Aclaro por las dudas que nosotros los alumnos teníamos que usar pluma y tintero, y basta – a excepción de la plumita y tinta china para los mapas, y por supuesto estos útiles eran los enemigos más empedernidos del guardapolvo blanco.

La Señorita Marta nos dejó probar la Tintenkuli a Patri y a mí, supongo porque demostrábamos más respeto por la lapicera que los chicos – pero apenas atinamos un pequeñísimo garabato… “No, que se gasta…” dijo.

Su pasión por la tinta se hizo ver cuando nos corregía los deberes, pues el tamaño de la letra y el color de la tinta variaba acorde al comentario merecido.  Si los deberes presentados no estuvieran conformes la Señorita Marta usaba una lapicera de pluma gruesa – una Parker quizás – y tinta de color fuerte – violeta o rojo, y la letra le salía grande y acusadora… “¡debes estudiar más, Carolina, esta composición contiene demasiados errores!”, y me plantaba un “2” que medía 2 centímetros de altura debajo de su comentario.  Más tarde cuando se enteró que mi color favorito era el verde, a veces me comentaba en aquel color…  entonces yo sabía que me sacaría una buena nota. 

Mi entusiasmo ahora por el mero ejercicio de escribir con una buena lapicera es el mismo que en los años sesenta, y me pregunto si quizás ella haría lo siguiente.  Con 25 cuadernos apilados en su mesa para corregir, el tedio de tener que leer el mismo ejercicio 25 veces pasaría más rápido si al evaluar el trabajo de cada alumna seleccionaba la lapicera correcta para el comentario y la nota.  Tendría todas sus lapiceras alineadas de un costado  - cada una con su color - y las botellitas de tinta azul lavable, rojo, verde, turquesa y violeta del otro.

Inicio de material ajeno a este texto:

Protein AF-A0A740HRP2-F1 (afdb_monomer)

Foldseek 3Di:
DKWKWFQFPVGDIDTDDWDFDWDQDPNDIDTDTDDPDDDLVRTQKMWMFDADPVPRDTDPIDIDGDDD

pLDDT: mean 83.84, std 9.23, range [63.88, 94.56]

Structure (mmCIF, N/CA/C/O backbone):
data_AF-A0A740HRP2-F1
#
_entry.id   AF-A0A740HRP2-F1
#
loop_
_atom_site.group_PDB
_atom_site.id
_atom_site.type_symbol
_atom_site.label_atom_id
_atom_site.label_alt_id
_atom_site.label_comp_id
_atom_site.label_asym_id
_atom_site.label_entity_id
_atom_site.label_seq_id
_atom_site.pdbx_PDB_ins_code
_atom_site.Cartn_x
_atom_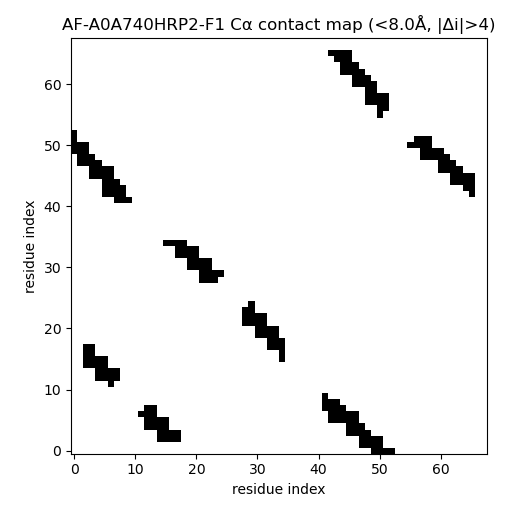site.Cartn_y
_atom_site.Cartn_z
_atom_site.occupancy
_atom_site.B_iso_or_equiv
_atom_site.auth_seq_id
_atom_site.auth_comp_id
_atom_site.auth_asym_id
_atom_site.auth_atom_id
_atom_site.pdbx_PDB_model_num
ATOM 1 N N . ALA A 1 1 ? 11.579 6.326 -5.990 1.00 81.12 1 ALA A N 1
ATOM 2 C CA . ALA A 1 1 ? 10.906 5.022 -6.153 1.00 81.12 1 ALA A CA 1
ATOM 3 C C . ALA A 1 1 ? 9.460 5.154 -5.692 1.00 81.12 1 ALA A C 1
ATOM 5 O O . ALA A 1 1 ? 9.124 6.182 -5.122 1.00 81.12 1 ALA A O 1
ATOM 6 N N . MET A 1 2 ? 8.602 4.179 -5.982 1.00 85.25 2 MET A N 1
ATOM 7 C CA . MET A 1 2 ? 7.233 4.159 -5.459 1.00 85.25 2 MET A CA 1
ATOM 8 C C . MET A 1 2 ? 7.177 3.412 -4.134 1.00 85.25 2 MET A C 1
ATOM 10 O O . MET A 1 2 ? 7.947 2.473 -3.942 1.00 85.25 2 MET A O 1
ATOM 14 N N . PHE A 1 3 ? 6.213 3.776 -3.297 1.00 84.50 3 PHE A N 1
ATOM 15 C CA . PHE A 1 3 ? 5.909 3.059 -2.068 1.00 84.50 3 PHE A CA 1
ATOM 16 C C . PHE A 1 3 ? 4.424 2.814 -1.905 1.00 84.50 3 PHE A C 1
ATOM 18 O O . PHE A 1 3 ? 3.597 3.549 -2.450 1.00 84.50 3 PHE A O 1
ATOM 25 N N . ILE A 1 4 ? 4.119 1.783 -1.125 1.00 87.94 4 ILE A N 1
ATOM 26 C CA . ILE A 1 4 ? 2.791 1.524 -0.594 1.00 87.94 4 ILE A CA 1
ATOM 27 C C . ILE A 1 4 ? 2.957 1.219 0.894 1.00 87.94 4 ILE A C 1
ATOM 29 O O . ILE A 1 4 ? 3.780 0.385 1.278 1.00 87.94 4 ILE A O 1
ATOM 33 N N . SER A 1 5 ? 2.190 1.911 1.727 1.00 89.88 5 SER A N 1
ATOM 34 C CA . SER A 1 5 ? 2.109 1.657 3.159 1.00 89.88 5 SER A CA 1
ATOM 35 C C . SER A 1 5 ? 0.662 1.479 3.581 1.00 89.88 5 SER A C 1
ATOM 37 O O . SER A 1 5 ? -0.215 2.216 3.139 1.00 89.88 5 SER A O 1
ATOM 39 N N . PHE A 1 6 ? 0.432 0.535 4.474 1.00 91.00 6 PHE A N 1
ATOM 40 C CA . PHE A 1 6 ? -0.869 0.234 5.047 1.00 91.00 6 PHE A CA 1
ATOM 41 C C . PHE A 1 6 ? -0.910 0.747 6.468 1.00 91.00 6 PHE A C 1
ATOM 43 O O . PHE A 1 6 ? 0.039 0.522 7.221 1.00 91.00 6 PHE A O 1
ATOM 50 N N . LYS A 1 7 ? -2.010 1.391 6.834 1.00 93.31 7 LYS A N 1
ATOM 51 C CA . LYS A 1 7 ? -2.344 1.668 8.222 1.00 93.31 7 LYS A CA 1
ATOM 52 C C . LYS A 1 7 ? -3.440 0.699 8.635 1.00 93.31 7 LYS A C 1
ATOM 54 O O . LYS A 1 7 ? -4.478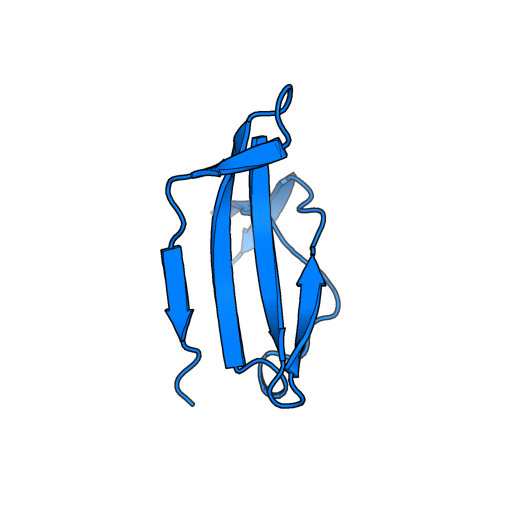 0.625 7.978 1.00 93.31 7 LYS A O 1
ATOM 59 N N . THR A 1 8 ? -3.199 -0.071 9.682 1.00 92.25 8 THR A N 1
ATOM 60 C CA . THR A 1 8 ? -4.204 -0.943 10.295 1.00 92.25 8 THR A CA 1
ATOM 61 C C . THR A 1 8 ? -5.026 -0.166 11.320 1.00 92.25 8 THR A C 1
ATOM 63 O O . THR A 1 8 ? -4.596 0.872 11.821 1.00 92.25 8 THR A O 1
ATOM 66 N N . LYS A 1 9 ? -6.211 -0.677 11.662 1.00 92.88 9 LYS A N 1
ATOM 67 C CA . LYS A 1 9 ? -7.152 -0.044 12.607 1.00 92.88 9 LYS A CA 1
ATOM 68 C C . LYS A 1 9 ? -6.604 0.096 14.030 1.00 92.88 9 LYS A C 1
ATOM 70 O O . LYS A 1 9 ? -7.071 0.942 14.783 1.00 92.88 9 LYS A O 1
ATOM 75 N N . ASP A 1 10 ? -5.626 -0.729 14.401 1.00 93.19 10 ASP A N 1
ATOM 76 C CA . ASP A 1 10 ? -4.890 -0.628 15.668 1.00 93.19 10 ASP A CA 1
ATOM 77 C C . ASP A 1 10 ? -3.746 0.410 15.622 1.00 93.19 10 ASP A C 1
ATOM 79 O O . ASP A 1 10 ? -3.044 0.613 16.611 1.00 93.19 10 ASP A O 1
ATOM 83 N N . GLY A 1 11 ? -3.560 1.085 14.483 1.00 91.94 11 GLY A N 1
ATOM 84 C CA . GLY A 1 11 ? -2.564 2.130 14.274 1.00 91.94 11 GLY A CA 1
ATOM 85 C C . GLY A 1 11 ? -1.193 1.637 13.806 1.00 91.94 11 GLY A C 1
ATOM 86 O O . GLY A 1 11 ? -0.308 2.468 13.581 1.00 91.94 11 GLY A O 1
ATOM 87 N N . LYS A 1 12 ? -0.981 0.326 13.629 1.00 91.62 12 LYS A N 1
ATOM 88 C CA . LYS A 1 12 ? 0.275 -0.197 13.072 1.00 91.62 12 LYS A CA 1
ATOM 89 C C . LYS A 1 12 ? 0.430 0.218 11.601 1.00 91.62 12 LYS A C 1
ATOM 91 O O . LYS A 1 12 ? -0.518 0.254 10.821 1.00 91.62 12 LYS A O 1
ATOM 96 N N . ILE A 1 13 ? 1.668 0.537 11.219 1.00 90.2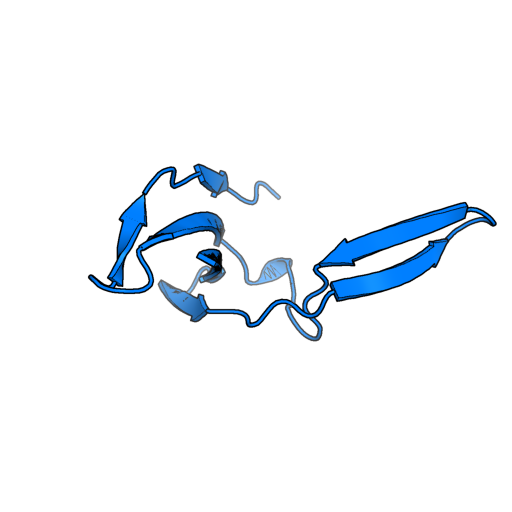5 13 ILE A N 1
ATOM 97 C CA . ILE A 1 13 ? 2.030 0.878 9.839 1.00 90.25 13 ILE A CA 1
ATOM 98 C C . ILE A 1 13 ? 2.863 -0.256 9.247 1.00 90.25 13 ILE A C 1
ATOM 100 O O . ILE A 1 13 ? 3.878 -0.657 9.818 1.00 90.25 13 ILE A O 1
ATOM 104 N N . ILE A 1 14 ? 2.449 -0.751 8.084 1.00 87.25 14 ILE A N 1
ATOM 105 C CA . ILE A 1 14 ? 3.135 -1.808 7.340 1.00 87.25 14 ILE A CA 1
ATOM 106 C C . ILE A 1 14 ? 3.613 -1.212 6.018 1.00 87.25 14 ILE A C 1
ATOM 108 O O . ILE A 1 14 ? 2.800 -0.828 5.181 1.00 87.25 14 ILE A O 1
ATOM 112 N N . ASN A 1 15 ? 4.927 -1.131 5.812 1.00 81.50 15 ASN A N 1
ATOM 113 C CA . ASN A 1 15 ? 5.489 -0.786 4.505 1.00 81.50 15 ASN A CA 1
ATOM 114 C C . ASN A 1 15 ? 5.625 -2.077 3.702 1.00 81.50 15 ASN A C 1
ATOM 116 O O . ASN A 1 15 ? 6.305 -2.996 4.155 1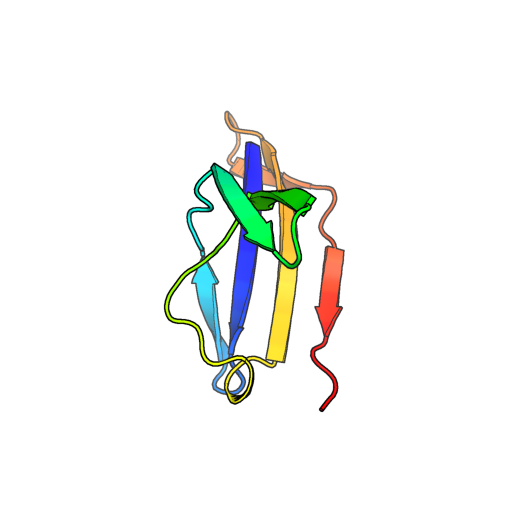.00 81.50 15 ASN A O 1
ATOM 120 N N . ALA A 1 16 ? 4.971 -2.158 2.546 1.00 74.62 16 ALA A N 1
ATOM 121 C CA . ALA A 1 16 ? 5.040 -3.356 1.725 1.00 74.62 16 ALA A CA 1
ATOM 122 C C . ALA A 1 16 ? 6.010 -3.162 0.565 1.00 74.62 16 ALA A C 1
ATOM 124 O O . ALA A 1 16 ? 5.854 -2.247 -0.251 1.00 74.62 16 ALA A O 1
ATOM 125 N N . ASP A 1 17 ? 6.961 -4.083 0.458 1.00 66.88 17 ASP A N 1
ATOM 126 C CA . ASP A 1 17 ? 7.680 -4.283 -0.786 1.00 66.88 17 ASP A CA 1
ATOM 127 C C . ASP A 1 17 ? 6.737 -4.942 -1.787 1.00 66.88 17 ASP A C 1
ATOM 129 O O . ASP A 1 17 ? 6.167 -6.011 -1.569 1.00 66.88 17 ASP A O 1
ATOM 133 N N . VAL A 1 18 ? 6.513 -4.232 -2.886 1.00 67.06 18 VAL A N 1
ATOM 134 C CA . VAL A 1 18 ? 5.567 -4.630 -3.919 1.00 67.06 18 VAL A CA 1
ATOM 135 C C . VAL A 1 18 ? 6.299 -5.299 -5.063 1.00 67.06 18 VAL A C 1
ATOM 137 O O . VAL A 1 18 ? 6.876 -4.623 -5.922 1.00 67.06 18 VAL A O 1
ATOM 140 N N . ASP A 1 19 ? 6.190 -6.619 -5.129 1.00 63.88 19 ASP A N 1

Para el cuaderno de María Angélica, su estrella, reservaba el azul lavable y la Tintenkuli – la letra chiquita y prolija para felicitarla.  Para Tomás cuyo cuaderno estaba lleno de manchas , borrones y errores garrafales – el auténtico Manolito de la tira Mafalda – para él sólo serviría el negro severo, la pluma mediana, goteando desaprobación…

-oOo-

En la kermesse de primavera la vimos a la Señorita Marta con su flamante novio Cacho, un joven morocho con bigote, vestido de campera de cuero y vaqueros.  Iban los dos de un quiosco a otro muy agarraditos y mimosos comprando panchos, mirando los juguetes y las fantasías.  Ella indicaba con la mano cuando algún objeto gracioso atraía su atención,  y las veintitantas pulseras de oro sonaban alegremente al compás de sus exclamaciones.

“Ay Cacho mi amor, mirá qué liiiiindo…!”  Cachito mi vida, me comprás uno…?”  Entre besuqueos iban acumulando comida y baratijas, Cacho siempre muy atento.

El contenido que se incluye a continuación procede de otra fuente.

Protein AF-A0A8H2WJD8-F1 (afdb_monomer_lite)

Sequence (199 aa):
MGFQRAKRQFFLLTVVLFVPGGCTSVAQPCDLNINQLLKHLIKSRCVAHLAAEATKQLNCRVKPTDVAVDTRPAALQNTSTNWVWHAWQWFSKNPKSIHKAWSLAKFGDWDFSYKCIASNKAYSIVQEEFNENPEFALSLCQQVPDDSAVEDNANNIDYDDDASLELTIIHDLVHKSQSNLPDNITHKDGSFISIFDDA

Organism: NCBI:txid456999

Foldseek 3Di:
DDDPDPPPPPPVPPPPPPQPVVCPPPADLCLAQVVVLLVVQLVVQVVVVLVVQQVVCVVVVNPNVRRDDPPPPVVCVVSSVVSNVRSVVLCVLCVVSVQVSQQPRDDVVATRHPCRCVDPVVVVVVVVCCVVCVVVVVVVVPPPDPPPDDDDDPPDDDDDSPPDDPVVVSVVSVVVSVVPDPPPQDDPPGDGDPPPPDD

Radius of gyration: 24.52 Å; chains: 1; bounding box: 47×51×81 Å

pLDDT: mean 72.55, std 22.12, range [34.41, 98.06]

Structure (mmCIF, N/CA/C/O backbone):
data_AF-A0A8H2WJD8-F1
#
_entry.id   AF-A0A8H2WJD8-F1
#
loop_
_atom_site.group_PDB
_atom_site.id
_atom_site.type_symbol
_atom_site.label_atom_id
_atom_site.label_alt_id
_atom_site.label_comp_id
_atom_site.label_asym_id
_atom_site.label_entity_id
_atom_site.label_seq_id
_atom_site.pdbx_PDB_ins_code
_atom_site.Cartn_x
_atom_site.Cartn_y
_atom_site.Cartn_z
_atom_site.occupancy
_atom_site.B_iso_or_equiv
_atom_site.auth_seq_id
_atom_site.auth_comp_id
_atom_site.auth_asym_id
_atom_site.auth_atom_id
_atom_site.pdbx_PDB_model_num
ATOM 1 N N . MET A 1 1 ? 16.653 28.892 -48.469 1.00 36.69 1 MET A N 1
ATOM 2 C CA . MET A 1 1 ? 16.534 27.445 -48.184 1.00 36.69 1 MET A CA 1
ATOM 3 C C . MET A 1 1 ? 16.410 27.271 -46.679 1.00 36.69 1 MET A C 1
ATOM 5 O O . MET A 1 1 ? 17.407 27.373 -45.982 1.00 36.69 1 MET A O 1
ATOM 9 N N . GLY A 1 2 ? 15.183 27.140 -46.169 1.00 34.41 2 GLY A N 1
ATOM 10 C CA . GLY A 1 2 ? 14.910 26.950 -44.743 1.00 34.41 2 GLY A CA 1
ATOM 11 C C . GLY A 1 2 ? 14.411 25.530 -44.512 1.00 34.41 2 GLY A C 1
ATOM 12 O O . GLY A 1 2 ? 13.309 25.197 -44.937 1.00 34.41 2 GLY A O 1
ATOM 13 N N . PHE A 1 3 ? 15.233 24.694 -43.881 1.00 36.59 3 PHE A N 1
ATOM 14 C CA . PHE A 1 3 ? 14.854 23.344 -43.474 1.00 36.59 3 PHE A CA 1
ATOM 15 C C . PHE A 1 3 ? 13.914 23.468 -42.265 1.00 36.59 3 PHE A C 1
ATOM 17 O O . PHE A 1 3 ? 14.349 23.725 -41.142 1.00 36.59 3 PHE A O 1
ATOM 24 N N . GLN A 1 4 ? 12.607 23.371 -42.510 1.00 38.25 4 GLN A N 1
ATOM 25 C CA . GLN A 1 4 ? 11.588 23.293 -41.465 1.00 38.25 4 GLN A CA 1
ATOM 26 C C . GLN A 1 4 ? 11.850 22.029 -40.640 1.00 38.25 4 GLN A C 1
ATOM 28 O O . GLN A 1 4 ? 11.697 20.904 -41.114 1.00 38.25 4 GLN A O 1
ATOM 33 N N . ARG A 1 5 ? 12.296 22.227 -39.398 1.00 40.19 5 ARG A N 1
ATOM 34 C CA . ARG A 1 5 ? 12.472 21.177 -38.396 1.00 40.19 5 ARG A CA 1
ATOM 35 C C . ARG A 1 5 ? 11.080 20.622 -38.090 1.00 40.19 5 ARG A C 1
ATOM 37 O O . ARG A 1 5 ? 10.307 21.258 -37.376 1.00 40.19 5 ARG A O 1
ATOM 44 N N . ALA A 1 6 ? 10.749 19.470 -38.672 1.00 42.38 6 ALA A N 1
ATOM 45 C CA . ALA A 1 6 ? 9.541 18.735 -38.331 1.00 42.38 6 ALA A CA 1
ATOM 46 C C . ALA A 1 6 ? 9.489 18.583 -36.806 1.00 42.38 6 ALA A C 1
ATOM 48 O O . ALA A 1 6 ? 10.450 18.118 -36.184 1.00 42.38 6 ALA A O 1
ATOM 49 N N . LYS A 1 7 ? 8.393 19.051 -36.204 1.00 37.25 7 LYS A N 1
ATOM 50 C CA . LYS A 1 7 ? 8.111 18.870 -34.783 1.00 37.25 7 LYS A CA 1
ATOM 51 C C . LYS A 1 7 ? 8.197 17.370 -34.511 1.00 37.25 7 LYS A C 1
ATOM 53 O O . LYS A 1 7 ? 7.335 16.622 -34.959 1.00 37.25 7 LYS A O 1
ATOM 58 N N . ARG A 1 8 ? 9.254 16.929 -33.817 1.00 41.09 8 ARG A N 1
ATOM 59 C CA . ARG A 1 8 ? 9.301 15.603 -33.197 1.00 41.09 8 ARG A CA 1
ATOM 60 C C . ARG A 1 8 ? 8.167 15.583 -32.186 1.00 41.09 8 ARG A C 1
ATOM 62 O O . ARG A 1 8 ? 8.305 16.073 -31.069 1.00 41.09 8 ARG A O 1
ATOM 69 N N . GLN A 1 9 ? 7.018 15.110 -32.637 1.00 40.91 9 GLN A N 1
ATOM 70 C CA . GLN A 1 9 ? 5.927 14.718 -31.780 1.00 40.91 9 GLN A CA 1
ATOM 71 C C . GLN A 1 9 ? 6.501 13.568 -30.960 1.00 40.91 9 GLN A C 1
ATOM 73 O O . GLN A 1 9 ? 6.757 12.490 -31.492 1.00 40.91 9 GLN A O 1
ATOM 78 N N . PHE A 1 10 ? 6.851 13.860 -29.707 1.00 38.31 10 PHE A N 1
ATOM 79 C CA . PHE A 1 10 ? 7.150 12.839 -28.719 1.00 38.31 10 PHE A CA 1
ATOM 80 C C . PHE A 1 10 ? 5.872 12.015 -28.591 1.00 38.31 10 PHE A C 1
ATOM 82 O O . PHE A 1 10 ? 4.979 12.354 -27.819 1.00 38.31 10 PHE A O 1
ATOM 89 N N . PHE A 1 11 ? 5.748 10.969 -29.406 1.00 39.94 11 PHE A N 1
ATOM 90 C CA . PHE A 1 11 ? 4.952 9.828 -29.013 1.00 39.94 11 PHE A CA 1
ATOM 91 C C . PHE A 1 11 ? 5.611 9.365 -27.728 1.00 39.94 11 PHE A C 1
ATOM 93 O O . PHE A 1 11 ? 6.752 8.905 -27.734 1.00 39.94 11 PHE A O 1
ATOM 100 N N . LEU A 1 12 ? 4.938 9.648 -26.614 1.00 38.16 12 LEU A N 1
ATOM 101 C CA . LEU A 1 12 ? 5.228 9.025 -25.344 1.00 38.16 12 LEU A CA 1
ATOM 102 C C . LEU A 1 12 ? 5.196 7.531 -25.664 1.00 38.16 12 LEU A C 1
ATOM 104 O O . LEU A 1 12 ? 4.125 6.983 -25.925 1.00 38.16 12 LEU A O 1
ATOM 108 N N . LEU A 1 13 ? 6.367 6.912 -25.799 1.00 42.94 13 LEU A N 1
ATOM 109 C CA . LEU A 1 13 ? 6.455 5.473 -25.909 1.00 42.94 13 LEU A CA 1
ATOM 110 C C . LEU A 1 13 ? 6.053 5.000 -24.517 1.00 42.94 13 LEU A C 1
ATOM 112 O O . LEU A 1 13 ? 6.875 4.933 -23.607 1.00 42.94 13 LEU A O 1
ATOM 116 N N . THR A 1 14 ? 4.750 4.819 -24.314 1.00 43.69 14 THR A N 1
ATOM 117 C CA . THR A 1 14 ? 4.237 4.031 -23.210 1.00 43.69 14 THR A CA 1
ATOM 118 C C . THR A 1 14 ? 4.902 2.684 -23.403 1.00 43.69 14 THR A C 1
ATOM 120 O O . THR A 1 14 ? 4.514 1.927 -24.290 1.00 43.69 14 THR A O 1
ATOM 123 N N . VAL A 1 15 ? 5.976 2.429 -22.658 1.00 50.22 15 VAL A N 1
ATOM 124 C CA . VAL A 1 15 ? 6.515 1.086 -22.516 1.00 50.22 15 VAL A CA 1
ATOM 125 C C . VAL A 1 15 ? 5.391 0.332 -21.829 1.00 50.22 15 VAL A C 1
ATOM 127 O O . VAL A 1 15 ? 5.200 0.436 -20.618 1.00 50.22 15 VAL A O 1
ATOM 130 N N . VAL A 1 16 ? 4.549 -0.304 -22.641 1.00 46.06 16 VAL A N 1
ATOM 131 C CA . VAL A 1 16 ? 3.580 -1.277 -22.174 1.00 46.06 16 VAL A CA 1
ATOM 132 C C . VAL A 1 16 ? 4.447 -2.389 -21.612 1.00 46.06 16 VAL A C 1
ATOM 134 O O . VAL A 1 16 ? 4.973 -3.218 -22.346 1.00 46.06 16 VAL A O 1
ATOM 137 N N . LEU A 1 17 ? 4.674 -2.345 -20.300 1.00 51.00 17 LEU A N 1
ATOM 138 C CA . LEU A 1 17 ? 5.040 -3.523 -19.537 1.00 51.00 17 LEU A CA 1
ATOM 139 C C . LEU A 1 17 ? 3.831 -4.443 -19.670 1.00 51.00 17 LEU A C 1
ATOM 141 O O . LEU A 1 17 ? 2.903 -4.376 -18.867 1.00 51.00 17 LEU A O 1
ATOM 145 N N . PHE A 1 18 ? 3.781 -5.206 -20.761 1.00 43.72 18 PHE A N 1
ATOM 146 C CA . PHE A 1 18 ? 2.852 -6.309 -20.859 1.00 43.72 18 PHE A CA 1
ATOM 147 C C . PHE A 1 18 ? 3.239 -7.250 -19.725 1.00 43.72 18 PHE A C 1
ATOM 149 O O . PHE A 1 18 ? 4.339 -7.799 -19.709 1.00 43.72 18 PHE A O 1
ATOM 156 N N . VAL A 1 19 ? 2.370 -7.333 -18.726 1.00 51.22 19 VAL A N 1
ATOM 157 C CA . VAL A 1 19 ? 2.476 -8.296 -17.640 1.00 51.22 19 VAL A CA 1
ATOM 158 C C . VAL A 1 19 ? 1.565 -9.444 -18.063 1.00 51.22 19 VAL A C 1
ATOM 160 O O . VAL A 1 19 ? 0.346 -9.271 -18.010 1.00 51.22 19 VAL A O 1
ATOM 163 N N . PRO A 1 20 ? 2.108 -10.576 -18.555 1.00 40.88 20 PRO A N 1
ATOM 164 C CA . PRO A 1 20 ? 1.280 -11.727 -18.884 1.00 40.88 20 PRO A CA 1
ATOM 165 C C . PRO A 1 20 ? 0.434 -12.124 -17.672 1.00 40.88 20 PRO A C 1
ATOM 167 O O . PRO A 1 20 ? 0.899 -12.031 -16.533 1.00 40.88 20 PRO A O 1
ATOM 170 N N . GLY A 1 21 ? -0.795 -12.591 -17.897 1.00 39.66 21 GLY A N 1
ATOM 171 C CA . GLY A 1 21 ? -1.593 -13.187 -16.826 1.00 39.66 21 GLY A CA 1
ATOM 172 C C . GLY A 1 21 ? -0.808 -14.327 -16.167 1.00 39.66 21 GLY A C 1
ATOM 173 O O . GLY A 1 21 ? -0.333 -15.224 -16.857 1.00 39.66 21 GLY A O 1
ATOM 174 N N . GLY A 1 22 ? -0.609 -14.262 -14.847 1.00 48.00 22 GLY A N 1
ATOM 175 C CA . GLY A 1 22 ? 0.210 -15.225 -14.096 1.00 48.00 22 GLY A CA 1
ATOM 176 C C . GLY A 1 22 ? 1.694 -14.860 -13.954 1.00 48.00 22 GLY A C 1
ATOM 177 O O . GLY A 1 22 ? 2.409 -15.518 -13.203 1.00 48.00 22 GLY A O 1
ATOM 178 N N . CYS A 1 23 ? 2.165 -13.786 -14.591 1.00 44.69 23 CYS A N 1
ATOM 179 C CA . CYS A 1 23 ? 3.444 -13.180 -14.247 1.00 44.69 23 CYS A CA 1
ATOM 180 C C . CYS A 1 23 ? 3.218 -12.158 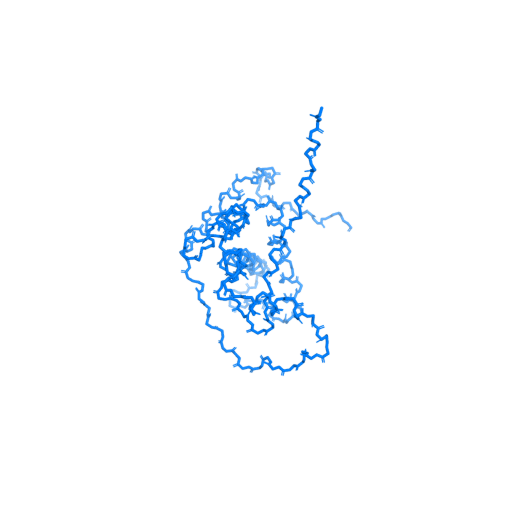-13.137 1.00 44.69 23 CYS A C 1
ATOM 182 O O . CYS A 1 23 ? 3.029 -10.973 -13.401 1.00 44.69 23 CYS A O 1
ATOM 184 N N . THR A 1 24 ? 3.290 -12.586 -11.879 1.00 53.72 24 THR A N 1
ATOM 185 C CA . THR A 1 24 ? 3.721 -11.681 -10.808 1.00 53.72 24 THR A CA 1
ATOM 186 C C . THR A 1 24 ? 5.115 -11.211 -11.222 1.00 53.72 24 THR A C 1
ATOM 188 O O . THR A 1 24 ? 6.094 -11.937 -11.059 1.00 53.72 24 THR A O 1
ATOM 191 N N . SER A 1 25 ? 5.202 -10.095 -11.953 1.00 52.41 25 SER A N 1
ATOM 192 C CA . SER A 1 25 ? 6.461 -9.661 -12.553 1.00 52.41 25 SER A CA 1
ATOM 193 C C . SER A 1 25 ? 7.483 -9.530 -11.432 1.00 52.41 25 SER A C 1
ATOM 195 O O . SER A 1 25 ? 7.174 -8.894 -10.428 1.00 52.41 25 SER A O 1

A partir de la semana siguiente las clases con la Señorita Marta se volvieron muy ‘cachosas’ – Cacho por acá, Cacho por allá - utilizaba cualquier excusa por mencionarlo, con indirectas sobre una vida futura en común.  Podría haberse vuelto pesada, mas para alumnos de once años su vida fuera del colegio era motivo de fascinación, y además con su nueva felicidad a veces nos dejaba a Patri y a mí escribir con la Tintenkuli durante el recreo. “Ojo, no presionen muy fuerte, eh, que la pluma es muy delicada…”

Hasta ahí todo bien, pero se acercaba la sudestada.  Un lunes durante la Oración a la Bandera no la vi en fila con las otras maestras.  Faltó a clase y vino otro maestro de suplente, un Viejo Vizcacha sesentón y alérgico al baño.   Menos mal que el martirio mutuo duró sólo una semana, y nuestra querida maestra volvió el lunes siguiente.

La miramos extrañados.  Se la veía pálida y sin maquillaje, y con algunos kilos de menos.  Pero lo más notable era su tristeza y el hecho de que no llevaba alhajas de ninguna clase.  Ni señal de la refulgencia de antaño.  Era evidente que dar clase le costó mucho esfuerzo, y nos contagió con su aire apagado.  No nos atrevimos a preguntarle nada, ni a pedirle prestada la Tintenkuli.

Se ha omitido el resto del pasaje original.